Mar 24th, 10:30 AM Mar 24th, 11:45 AM

Convergence of Multi-Robot Formation in ROS

MBSC304 - G (Doctoral)

This project is a continuation of the study in formation control in a distributed multi-agent system. To have some intelligent agents, such as a fleet of robots, to perform some jobs, sometimes we need them to come in formations. For a fleet of autonomous robots to form a pattern, a few pieces of information need to be reached agreement among robots: the number of robots in the fleet, the position of the desired formation, and the position of every robot in the fleet. Of course, we could specify which robot goes to the position we would want them to. Or we could provide GPS information for every robot in the system. However, this action will render the system into a centralized control scheme. A central controller would be an intuitive solution to control robots to form desired patterns. However, the job becomes more complicated when the number of robots in the fleet increases.

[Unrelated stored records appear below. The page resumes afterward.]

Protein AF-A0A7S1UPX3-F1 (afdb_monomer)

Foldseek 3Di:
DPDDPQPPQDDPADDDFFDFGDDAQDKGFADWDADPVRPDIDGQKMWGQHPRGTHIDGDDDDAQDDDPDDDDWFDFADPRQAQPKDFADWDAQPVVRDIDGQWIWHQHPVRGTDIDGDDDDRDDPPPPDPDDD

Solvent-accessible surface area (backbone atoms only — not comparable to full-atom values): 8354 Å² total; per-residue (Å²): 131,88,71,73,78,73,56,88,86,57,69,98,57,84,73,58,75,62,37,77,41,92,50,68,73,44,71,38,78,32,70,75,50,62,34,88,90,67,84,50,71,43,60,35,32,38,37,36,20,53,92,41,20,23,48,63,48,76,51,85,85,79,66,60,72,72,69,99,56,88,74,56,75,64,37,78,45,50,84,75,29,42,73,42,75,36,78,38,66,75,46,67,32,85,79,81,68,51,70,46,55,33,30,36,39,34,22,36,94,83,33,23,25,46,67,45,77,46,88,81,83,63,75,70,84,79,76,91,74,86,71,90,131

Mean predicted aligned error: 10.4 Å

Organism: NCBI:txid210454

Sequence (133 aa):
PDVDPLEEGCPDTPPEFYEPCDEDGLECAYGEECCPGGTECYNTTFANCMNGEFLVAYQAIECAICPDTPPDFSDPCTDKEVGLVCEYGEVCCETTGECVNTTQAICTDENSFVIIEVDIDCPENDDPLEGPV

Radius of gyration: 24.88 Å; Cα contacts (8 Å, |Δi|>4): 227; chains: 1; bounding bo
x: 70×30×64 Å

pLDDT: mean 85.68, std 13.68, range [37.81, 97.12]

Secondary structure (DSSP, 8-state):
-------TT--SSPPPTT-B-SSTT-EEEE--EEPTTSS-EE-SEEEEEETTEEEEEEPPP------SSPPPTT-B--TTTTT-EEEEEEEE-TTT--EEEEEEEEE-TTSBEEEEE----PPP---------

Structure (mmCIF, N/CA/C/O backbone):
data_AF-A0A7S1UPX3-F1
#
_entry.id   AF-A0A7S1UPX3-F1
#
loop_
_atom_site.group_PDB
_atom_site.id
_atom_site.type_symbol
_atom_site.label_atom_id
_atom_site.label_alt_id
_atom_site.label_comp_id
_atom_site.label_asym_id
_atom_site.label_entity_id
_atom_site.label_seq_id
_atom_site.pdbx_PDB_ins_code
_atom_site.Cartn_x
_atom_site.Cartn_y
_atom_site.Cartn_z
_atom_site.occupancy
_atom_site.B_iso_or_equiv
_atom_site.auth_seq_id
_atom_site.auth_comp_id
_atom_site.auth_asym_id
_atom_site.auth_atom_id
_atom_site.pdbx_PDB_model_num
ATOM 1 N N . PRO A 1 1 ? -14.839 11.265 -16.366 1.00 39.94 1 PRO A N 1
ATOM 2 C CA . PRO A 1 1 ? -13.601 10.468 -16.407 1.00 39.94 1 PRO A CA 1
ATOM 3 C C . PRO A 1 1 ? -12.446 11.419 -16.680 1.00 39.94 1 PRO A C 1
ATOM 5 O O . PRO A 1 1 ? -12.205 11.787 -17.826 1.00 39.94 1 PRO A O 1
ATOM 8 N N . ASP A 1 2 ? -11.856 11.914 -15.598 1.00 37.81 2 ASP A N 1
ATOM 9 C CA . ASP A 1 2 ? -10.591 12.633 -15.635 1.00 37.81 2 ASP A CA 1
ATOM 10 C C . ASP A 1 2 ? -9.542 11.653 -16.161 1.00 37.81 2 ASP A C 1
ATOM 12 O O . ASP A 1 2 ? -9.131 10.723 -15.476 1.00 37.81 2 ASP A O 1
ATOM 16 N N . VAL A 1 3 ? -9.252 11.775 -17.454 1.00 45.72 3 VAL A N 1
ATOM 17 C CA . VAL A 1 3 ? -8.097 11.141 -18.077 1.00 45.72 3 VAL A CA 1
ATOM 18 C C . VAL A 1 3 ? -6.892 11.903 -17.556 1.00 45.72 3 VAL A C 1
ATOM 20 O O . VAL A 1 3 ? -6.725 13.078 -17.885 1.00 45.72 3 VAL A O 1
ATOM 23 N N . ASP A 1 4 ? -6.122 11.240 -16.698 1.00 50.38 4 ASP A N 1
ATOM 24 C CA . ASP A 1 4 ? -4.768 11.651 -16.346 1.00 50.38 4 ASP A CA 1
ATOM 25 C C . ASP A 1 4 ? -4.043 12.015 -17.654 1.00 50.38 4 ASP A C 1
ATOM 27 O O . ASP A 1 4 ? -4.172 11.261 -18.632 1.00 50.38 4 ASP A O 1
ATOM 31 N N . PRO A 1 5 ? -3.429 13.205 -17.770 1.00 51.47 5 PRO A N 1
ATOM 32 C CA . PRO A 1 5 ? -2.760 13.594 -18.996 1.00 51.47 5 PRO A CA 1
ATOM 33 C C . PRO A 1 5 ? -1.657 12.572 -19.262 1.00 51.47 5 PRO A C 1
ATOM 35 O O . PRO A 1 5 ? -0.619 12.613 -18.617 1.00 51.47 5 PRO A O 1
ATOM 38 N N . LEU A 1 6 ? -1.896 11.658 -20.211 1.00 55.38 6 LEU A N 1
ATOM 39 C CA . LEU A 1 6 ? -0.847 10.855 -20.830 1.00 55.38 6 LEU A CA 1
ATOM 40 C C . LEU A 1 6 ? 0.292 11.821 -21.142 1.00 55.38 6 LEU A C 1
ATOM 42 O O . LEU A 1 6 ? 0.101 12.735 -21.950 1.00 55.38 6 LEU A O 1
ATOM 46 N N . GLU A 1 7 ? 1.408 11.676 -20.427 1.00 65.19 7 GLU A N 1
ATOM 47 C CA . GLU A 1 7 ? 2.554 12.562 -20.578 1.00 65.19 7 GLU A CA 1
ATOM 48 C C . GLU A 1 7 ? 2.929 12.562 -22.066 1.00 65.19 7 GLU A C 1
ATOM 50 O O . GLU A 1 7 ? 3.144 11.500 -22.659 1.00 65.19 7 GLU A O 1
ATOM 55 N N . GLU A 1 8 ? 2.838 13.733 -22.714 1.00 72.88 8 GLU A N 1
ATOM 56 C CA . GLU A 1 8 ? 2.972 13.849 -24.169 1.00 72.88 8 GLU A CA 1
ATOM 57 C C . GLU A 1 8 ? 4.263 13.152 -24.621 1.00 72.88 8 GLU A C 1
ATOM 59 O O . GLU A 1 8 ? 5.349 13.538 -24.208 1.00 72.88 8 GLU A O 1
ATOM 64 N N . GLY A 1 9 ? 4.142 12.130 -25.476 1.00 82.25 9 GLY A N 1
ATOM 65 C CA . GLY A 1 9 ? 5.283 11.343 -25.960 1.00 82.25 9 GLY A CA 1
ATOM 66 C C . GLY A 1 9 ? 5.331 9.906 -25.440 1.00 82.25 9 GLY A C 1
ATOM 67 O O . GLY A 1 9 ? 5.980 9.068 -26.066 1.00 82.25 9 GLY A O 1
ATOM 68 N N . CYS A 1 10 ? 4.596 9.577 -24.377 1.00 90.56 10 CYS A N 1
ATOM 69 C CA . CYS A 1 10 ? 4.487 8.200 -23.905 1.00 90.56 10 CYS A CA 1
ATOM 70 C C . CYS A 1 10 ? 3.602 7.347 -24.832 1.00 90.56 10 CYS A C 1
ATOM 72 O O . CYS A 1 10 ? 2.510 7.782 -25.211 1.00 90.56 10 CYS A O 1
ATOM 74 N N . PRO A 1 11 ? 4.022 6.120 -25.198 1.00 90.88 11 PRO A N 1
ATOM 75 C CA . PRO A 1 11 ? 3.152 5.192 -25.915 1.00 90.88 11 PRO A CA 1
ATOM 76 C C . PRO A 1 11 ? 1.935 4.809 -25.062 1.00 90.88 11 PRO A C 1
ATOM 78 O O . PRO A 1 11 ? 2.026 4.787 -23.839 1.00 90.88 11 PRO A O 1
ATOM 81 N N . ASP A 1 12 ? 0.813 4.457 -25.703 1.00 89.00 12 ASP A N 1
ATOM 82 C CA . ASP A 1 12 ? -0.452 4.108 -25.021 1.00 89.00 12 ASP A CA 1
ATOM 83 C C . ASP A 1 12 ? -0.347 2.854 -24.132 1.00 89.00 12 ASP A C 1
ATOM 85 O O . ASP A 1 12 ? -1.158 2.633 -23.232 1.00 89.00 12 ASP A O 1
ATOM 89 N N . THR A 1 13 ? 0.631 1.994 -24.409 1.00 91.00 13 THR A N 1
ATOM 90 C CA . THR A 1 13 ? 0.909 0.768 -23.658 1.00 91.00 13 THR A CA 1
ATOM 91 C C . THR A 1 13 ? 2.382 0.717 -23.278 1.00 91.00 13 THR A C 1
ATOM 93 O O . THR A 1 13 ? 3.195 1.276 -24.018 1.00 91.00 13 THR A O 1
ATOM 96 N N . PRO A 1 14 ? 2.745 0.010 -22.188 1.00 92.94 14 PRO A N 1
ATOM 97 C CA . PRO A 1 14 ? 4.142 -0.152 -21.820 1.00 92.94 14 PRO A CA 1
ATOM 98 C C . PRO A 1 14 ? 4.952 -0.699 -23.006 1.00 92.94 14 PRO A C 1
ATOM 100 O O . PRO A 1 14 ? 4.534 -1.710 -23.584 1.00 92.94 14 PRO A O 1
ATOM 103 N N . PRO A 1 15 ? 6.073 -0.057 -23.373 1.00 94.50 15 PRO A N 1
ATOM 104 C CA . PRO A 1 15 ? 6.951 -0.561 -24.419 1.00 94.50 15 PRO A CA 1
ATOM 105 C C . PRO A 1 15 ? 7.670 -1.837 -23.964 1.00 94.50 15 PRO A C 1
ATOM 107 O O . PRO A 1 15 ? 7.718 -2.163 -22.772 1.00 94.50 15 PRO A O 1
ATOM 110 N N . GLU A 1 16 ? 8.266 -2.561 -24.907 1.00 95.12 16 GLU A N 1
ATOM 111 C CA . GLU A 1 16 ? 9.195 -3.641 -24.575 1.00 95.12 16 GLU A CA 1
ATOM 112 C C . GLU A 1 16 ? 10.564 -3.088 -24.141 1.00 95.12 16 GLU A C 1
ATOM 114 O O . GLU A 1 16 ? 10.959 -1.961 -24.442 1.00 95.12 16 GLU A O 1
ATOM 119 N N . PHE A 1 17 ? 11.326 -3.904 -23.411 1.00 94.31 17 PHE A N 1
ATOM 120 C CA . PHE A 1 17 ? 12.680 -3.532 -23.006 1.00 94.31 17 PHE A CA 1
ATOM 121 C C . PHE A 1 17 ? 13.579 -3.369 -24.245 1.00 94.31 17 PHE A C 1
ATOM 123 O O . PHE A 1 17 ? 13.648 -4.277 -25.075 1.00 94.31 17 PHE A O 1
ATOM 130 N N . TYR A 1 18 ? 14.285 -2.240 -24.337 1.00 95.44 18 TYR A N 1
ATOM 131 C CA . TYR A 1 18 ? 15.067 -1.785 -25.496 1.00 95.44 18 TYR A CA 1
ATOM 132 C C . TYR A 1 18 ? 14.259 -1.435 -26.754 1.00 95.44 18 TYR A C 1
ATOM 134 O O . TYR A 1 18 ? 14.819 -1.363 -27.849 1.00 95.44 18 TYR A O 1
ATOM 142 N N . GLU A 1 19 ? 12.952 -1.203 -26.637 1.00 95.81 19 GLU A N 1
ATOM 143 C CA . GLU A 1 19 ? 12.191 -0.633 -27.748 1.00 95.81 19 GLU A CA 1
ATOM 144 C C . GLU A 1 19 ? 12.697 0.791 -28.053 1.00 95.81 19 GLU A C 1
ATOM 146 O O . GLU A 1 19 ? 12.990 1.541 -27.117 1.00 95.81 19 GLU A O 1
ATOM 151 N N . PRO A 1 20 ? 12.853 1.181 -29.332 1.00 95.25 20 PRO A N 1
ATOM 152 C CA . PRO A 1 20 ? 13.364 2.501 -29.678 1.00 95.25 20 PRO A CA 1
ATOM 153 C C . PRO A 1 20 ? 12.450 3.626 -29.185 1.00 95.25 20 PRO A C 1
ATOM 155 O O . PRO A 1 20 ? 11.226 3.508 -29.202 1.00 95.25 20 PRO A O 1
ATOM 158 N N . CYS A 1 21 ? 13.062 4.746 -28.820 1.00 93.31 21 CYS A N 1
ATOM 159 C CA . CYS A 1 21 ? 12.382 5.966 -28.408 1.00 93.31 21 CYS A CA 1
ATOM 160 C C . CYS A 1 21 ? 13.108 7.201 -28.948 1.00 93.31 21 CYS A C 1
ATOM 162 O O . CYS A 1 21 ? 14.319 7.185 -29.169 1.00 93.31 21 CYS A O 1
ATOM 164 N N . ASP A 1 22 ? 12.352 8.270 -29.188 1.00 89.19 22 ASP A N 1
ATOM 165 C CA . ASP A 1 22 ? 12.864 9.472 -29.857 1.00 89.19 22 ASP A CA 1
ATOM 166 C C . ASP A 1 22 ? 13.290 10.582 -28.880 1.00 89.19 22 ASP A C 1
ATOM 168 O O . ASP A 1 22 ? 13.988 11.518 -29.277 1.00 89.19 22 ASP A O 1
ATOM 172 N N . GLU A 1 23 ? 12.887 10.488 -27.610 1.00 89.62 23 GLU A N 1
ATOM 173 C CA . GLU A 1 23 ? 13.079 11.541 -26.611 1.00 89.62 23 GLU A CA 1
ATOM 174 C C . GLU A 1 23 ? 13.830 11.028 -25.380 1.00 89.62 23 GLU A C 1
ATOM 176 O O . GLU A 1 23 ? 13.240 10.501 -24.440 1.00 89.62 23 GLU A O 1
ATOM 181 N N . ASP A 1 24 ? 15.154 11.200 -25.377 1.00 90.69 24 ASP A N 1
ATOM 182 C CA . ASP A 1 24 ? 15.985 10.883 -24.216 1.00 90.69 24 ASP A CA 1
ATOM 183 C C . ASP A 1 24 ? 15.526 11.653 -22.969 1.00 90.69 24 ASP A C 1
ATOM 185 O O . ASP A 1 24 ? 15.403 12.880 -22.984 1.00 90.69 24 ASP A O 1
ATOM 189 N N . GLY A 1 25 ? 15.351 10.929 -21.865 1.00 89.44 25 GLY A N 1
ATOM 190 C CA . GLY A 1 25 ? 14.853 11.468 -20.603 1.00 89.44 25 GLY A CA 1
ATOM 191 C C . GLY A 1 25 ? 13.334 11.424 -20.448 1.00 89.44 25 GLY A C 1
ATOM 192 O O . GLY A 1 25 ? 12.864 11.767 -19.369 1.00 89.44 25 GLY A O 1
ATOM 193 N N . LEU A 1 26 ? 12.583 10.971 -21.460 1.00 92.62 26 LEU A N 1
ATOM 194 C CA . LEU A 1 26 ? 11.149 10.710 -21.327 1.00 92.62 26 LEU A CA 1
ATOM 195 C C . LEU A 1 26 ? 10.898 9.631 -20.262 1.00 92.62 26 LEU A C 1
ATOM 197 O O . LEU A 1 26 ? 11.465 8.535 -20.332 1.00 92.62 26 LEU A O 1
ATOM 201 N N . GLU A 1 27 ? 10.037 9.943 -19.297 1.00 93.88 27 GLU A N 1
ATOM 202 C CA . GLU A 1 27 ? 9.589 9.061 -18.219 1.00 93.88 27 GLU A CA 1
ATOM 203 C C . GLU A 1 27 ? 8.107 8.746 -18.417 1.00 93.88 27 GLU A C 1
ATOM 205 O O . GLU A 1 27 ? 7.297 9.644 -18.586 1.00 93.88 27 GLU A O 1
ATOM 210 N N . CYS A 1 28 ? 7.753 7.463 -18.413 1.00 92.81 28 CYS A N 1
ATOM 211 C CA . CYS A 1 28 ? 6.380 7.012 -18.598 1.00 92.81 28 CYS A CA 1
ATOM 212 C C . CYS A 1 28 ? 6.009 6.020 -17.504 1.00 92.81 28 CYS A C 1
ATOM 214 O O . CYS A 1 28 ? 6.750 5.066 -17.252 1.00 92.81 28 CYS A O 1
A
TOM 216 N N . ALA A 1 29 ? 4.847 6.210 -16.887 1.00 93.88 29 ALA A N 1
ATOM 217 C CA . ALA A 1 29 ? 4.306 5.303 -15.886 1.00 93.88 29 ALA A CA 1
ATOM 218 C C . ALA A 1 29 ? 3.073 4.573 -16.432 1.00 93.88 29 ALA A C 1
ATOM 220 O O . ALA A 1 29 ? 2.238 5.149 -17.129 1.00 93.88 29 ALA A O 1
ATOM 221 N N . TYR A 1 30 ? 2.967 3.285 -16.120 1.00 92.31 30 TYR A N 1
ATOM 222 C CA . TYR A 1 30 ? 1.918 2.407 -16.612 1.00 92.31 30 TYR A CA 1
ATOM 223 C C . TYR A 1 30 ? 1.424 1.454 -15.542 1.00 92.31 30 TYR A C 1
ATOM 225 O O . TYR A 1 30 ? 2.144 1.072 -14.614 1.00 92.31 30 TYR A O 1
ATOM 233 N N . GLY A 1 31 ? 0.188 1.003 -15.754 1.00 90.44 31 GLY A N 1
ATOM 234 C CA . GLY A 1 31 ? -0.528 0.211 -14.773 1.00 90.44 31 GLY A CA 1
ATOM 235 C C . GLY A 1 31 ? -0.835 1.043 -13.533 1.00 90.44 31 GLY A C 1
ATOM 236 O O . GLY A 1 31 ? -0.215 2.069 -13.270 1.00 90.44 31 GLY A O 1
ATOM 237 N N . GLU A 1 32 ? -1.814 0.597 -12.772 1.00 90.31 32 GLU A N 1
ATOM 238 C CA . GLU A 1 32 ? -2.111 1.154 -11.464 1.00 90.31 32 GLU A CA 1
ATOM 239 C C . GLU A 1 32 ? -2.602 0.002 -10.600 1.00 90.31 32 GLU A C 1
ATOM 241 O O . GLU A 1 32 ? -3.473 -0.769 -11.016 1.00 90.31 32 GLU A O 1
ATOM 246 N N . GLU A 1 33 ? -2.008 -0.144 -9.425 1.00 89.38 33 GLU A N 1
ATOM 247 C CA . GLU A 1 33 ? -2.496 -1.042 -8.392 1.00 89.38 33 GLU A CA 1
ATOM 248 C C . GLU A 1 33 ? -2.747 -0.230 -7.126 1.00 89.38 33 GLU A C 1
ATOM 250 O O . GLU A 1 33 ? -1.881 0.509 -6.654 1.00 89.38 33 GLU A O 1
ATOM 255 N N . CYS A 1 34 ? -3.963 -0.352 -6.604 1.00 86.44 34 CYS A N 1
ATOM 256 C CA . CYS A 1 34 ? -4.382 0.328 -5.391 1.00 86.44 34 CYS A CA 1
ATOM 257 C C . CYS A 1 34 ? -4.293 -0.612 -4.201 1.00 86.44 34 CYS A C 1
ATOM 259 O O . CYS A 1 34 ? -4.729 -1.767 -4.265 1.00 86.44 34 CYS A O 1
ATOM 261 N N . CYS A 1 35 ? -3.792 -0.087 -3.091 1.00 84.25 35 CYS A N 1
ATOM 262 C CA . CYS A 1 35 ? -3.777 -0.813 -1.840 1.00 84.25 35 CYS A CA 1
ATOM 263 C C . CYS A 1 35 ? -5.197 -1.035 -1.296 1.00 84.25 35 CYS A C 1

This work studies formation control in a distributed multi-agent system and addresses the problem where each robot could decide who goes where and how to get there. Our design lets the robots form a circle before forming the desired pattern. The circle formation settles their relative relationship into a stable status which is desirable for further formation configuration. A generalized control law has been developed in this work, which enables robots to form regular convex and some irregular convex patterns. And the current work is focused on a generalized solution for irregular convex and even concave formations. Some results will be present in simulations.

The transplant of the design into ROS is still under development. Some gaps still need to be mitigated between computer-based simulation and robotic-based implementation. Because we are developing a distributed solution, we could not use the GPS feature, which complicates the system design in many folds. By using the equipped distance detector on the robot and building a localized coordinates system, our latest design requires at least two reference objects. And recognizing and acknowledging a reference object itself is an active research topic.